Distinguished Visiting Professor in the Liberal Arts

In April of 2001 the University of Minnesota Foundation and Elizabeth S. Blake announced the establishment of a University of Minnesota Morris Distinguished Visiting Professorship in the Liberal Arts, to be awarded for the first time when sufficient funds became available. The Visiting Professorship is made possible by combining a future legacy gift with a Foundation “match” and with designated endowment income and contributions.

Dr. Blake, professor emeritus of French, served as vice chancellor for academic affairs and dean at UMN Morris from 1979 until 1995. According to the establishing agreement, the Visiting Professorship was created “to celebrate and strengthen the success of the University of Minnesota Morris as an undergraduate liberal arts campus and to contribute to its continuing quest for high distinction in baccalaureate education.”

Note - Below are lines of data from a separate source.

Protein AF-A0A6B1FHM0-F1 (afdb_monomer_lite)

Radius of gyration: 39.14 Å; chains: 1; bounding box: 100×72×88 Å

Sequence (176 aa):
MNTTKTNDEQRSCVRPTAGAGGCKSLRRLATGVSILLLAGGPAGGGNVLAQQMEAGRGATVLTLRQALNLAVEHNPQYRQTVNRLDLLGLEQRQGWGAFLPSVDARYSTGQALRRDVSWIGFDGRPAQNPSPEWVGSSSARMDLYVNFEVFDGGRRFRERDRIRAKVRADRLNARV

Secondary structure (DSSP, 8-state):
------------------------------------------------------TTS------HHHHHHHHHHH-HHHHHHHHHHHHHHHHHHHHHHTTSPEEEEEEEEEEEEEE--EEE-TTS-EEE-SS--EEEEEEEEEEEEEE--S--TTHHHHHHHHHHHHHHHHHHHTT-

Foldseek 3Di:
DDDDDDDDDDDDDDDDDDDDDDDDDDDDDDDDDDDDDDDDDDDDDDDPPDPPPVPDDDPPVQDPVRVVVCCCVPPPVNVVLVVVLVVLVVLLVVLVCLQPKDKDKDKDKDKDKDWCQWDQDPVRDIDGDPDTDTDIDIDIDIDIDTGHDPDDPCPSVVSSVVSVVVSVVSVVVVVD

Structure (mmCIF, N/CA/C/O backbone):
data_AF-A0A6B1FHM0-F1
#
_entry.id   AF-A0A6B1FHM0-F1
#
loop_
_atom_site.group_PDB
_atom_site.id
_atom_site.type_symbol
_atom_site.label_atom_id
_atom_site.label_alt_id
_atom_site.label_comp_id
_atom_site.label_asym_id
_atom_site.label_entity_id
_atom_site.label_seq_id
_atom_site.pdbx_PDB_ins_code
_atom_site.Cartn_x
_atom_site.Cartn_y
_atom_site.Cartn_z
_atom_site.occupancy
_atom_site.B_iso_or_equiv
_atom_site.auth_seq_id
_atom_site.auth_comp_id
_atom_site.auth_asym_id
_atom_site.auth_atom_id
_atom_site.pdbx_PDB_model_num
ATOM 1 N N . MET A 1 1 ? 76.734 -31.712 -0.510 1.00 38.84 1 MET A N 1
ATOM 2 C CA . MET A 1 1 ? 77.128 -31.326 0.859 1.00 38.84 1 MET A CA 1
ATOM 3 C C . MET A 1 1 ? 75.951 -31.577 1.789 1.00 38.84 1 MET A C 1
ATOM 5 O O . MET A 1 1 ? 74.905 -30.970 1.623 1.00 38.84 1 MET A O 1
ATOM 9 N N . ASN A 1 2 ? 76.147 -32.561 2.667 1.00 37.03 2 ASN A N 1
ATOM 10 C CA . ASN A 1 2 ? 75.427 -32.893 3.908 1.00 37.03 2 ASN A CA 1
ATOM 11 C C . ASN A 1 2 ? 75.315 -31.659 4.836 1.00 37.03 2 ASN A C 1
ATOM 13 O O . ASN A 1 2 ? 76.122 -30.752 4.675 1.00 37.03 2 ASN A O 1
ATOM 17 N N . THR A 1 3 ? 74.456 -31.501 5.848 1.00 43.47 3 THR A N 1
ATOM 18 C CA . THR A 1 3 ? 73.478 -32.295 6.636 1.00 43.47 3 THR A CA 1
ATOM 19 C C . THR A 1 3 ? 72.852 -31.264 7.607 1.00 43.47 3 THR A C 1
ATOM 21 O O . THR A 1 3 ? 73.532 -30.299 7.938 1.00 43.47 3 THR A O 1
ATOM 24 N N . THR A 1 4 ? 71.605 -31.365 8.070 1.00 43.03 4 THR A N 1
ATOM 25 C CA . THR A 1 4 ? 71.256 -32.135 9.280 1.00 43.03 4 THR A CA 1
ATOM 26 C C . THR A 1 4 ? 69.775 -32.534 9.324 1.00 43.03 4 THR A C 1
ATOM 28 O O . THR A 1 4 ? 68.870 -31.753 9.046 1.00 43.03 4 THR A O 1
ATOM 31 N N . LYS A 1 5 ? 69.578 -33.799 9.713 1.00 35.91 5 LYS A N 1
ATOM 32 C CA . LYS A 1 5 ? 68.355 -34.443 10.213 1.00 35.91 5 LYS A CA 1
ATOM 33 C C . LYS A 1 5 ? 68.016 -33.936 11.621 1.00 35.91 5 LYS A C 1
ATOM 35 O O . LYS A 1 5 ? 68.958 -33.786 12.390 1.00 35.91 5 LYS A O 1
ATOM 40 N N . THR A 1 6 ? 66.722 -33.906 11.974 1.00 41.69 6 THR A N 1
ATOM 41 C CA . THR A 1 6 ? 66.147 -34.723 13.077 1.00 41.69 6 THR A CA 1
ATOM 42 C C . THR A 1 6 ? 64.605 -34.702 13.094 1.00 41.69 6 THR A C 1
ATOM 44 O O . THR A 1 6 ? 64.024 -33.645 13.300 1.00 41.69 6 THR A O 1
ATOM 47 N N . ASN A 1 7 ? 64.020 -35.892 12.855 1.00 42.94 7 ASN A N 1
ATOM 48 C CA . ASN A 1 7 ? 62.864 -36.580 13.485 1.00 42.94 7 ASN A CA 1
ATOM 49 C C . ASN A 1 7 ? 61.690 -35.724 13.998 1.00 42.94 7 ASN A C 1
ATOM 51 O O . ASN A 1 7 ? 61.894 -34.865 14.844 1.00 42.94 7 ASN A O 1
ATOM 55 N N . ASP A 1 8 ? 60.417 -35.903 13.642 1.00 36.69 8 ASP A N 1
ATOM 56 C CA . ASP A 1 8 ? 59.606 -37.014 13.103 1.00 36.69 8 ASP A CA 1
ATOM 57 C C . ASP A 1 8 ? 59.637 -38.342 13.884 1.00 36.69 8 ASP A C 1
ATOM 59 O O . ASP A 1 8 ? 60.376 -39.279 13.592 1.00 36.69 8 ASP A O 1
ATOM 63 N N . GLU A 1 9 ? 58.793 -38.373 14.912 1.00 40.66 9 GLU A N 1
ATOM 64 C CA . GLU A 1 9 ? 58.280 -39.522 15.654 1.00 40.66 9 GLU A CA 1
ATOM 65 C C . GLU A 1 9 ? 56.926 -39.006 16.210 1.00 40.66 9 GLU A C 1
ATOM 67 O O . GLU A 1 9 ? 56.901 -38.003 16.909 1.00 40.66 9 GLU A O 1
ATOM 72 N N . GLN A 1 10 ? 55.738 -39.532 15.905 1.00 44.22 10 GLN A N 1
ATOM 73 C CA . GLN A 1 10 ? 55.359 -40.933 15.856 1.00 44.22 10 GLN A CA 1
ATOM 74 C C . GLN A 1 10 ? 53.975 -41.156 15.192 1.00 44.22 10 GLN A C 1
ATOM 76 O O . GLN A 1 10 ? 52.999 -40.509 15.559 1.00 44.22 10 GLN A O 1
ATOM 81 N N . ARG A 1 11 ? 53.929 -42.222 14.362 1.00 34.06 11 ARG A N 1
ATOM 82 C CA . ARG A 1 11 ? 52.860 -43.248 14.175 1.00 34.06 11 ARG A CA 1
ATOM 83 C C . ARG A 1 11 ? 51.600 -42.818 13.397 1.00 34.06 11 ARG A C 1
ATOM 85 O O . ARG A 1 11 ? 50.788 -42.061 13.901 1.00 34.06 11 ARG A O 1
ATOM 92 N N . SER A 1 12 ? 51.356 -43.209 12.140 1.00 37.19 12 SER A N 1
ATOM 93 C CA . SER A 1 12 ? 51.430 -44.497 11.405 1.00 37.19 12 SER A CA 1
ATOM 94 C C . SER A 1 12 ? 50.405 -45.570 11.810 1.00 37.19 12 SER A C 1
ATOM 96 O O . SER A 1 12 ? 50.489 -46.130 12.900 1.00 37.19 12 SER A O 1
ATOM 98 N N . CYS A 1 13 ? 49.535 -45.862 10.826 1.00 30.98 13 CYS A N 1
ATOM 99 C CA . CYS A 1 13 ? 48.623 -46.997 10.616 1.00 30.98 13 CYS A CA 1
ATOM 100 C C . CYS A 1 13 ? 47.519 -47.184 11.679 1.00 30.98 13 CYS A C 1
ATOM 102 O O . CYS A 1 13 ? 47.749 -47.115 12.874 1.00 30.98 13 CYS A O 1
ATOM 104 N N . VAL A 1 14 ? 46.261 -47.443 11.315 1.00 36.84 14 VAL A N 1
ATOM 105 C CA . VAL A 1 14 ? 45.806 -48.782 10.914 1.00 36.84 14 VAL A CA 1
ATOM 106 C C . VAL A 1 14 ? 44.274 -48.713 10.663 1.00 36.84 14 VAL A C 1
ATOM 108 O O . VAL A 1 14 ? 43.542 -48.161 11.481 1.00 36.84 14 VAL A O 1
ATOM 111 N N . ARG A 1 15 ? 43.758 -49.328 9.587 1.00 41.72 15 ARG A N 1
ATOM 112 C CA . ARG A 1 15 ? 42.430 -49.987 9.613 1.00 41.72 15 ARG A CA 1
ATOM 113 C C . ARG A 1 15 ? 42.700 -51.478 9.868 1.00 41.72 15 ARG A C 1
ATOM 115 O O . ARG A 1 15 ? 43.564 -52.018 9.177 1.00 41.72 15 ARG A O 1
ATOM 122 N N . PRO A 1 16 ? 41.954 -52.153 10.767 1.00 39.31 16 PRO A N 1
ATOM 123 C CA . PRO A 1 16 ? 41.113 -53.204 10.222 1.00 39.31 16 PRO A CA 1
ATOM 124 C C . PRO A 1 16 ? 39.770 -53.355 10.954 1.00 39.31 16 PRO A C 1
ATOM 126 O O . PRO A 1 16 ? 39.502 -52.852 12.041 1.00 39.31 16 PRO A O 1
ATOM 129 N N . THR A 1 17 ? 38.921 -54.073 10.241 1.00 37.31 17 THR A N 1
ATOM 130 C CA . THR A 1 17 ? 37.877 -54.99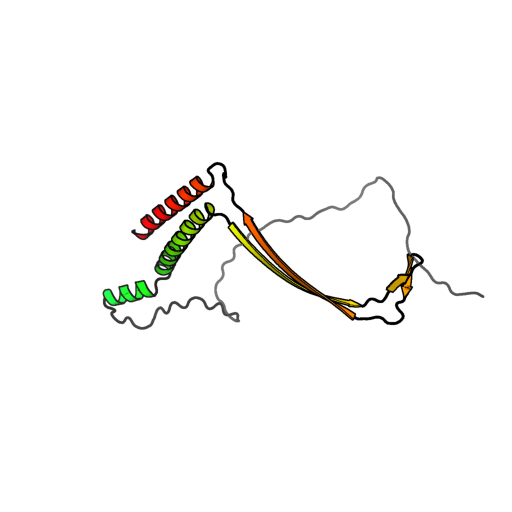1 10.685 1.00 37.31 17 THR A CA 1
ATOM 131 C C . THR A 1 17 ? 37.976 -55.529 12.117 1.00 37.31 17 THR A C 1
ATOM 133 O O . THR A 1 17 ? 39.026 -56.000 12.532 1.00 37.31 17 THR A O 1
ATOM 136 N N . ALA A 1 18 ? 36.799 -55.600 12.749 1.00 35.72 18 ALA A N 1
ATOM 137 C CA . ALA A 1 18 ? 36.350 -56.652 13.666 1.00 35.72 18 ALA A CA 1
ATOM 138 C C . ALA A 1 18 ? 37.231 -56.981 14.889 1.00 35.72 18 ALA A C 1
ATOM 140 O O . ALA A 1 18 ? 38.254 -57.643 14.778 1.00 35.72 18 ALA A O 1
ATOM 141 N N . GLY A 1 19 ? 36.721 -56.658 16.085 1.00 30.03 19 GLY A N 1
ATOM 142 C CA . GLY A 1 19 ? 37.159 -57.317 17.321 1.00 30.03 19 GLY A CA 1
ATOM 143 C C . GLY A 1 19 ? 37.233 -56.423 18.556 1.00 30.03 19 GLY A C 1
ATOM 144 O O . GLY A 1 19 ? 38.302 -55.959 18.910 1.00 30.03 19 GLY A O 1
ATOM 145 N N . ALA A 1 20 ? 36.078 -56.236 19.199 1.00 38.75 20 ALA A N 1
ATOM 146 C CA . ALA A 1 20 ? 35.853 -56.088 20.645 1.00 38.75 20 ALA A CA 1
ATOM 147 C C . ALA A 1 20 ? 36.756 -55.172 21.513 1.00 38.75 20 ALA A C 1
ATOM 149 O O . ALA A 1 20 ? 37.867 -55.535 21.882 1.00 38.75 20 ALA A O 1
ATOM 150 N N . GLY A 1 21 ? 36.149 -54.099 22.049 1.00 31.20 21 GLY A N 1
ATOM 151 C CA . GLY A 1 21 ? 36.462 -53.621 23.407 1.00 31.20 21 GLY A CA 1
ATOM 152 C C . GLY A 1 21 ? 36.269 -52.123 23.682 1.00 31.20 21 GLY A C 1
ATOM 153 O O . GLY A 1 21 ? 37.234 -51.388 23.572 1.00 31.20 21 GLY A O 1
ATOM 154 N N . GLY A 1 22 ? 35.066 -51.715 24.134 1.00 32.56 22 GLY A N 1
ATOM 155 C CA . GLY A 1 22 ? 34.790 -50.517 24.972 1.00 32.56 22 GLY A CA 1
ATOM 156 C C . GLY A 1 22 ? 35.081 -49.127 24.360 1.00 32.56 22 GLY A C 1
ATOM 157 O O . GLY A 1 22 ? 35.992 -48.950 23.582 1.00 32.56 22 GLY A O 1
ATOM 158 N N . CYS A 1 23 ? 34.375 -48.034 24.642 1.00 32.09 23 CYS A N 1
ATOM 159 C CA . CYS A 1 23 ? 33.400 -47.731 25.673 1.00 32.09 23 CYS A CA 1
ATOM 160 C C . CYS A 1 23 ? 32.461 -46.619 25.145 1.00 32.09 23 CYS A C 1
ATOM 162 O O . CYS A 1 23 ? 32.914 -45.548 24.756 1.00 32.09 23 CYS A O 1
ATOM 164 N N . LYS A 1 24 ? 31.164 -46.951 25.068 1.00 37.75 24 LYS A N 1
ATOM 165 C CA . LYS A 1 24 ? 29.939 -46.166 25.357 1.00 37.75 24 LYS A CA 1
ATOM 166 C C . LYS A 1 24 ? 30.134 -44.666 25.666 1.00 37.75 24 LYS A C 1
ATOM 168 O O . LYS A 1 24 ? 31.007 -44.306 26.434 1.00 37.75 24 LYS A O 1
ATOM 173 N N . SER A 1 25 ? 29.262 -43.730 25.315 1.00 36.28 25 SER A N 1
ATOM 174 C CA . SER A 1 25 ? 27.991 -43.678 24.588 1.00 36.28 25 SER A CA 1
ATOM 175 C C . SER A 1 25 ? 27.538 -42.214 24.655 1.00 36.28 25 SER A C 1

The purposes of the Visiting Professorship are

  1. To underscore the commitment of the Morris campus of the University of Minnesota to a program of undergraduate liberal arts
  2. To enhance the already rich intellectual life of the campus
  3. To increase the national and international visibility of the UMN Morris baccalaureate program.

The establishing agreement further specifies as follows:

The Distinguished Visiting Professorship in the Liberal Arts is to be held on a short-term basis by a faculty member from outside the University of Minnesota, preferably from beyond the State of Minnesota, who is a recognized authority in a liberal arts field within the arts, humanities, mathematical sciences, natural sciences, education or social sciences. The frequency of awarding the professorship, its duration, and its perquisites, shall be determined—according in part to the funds available, both from the endowment and from other sources—by the chief academic officer of the Morris campus in consultation with the Chancellor. The Visiting Professorship shall be awarded in rotation to each of UMN Morris’s four academic divisions:

  1. Humanities
  2. Science and Mathematics
  3. Social Sciences
  4. Education

or, if the divisional structure no longer exists, to the various disciplines in turn in a manner to be determined by the chief academic officer. An appropriate committee of faculty, staff, and students, named by the chief academic officer at least two years prior to the beginning date of the professorship, shall recommend candidates for the professorship to be invited by the chief academic officer or the Chancellor on behalf of the campus.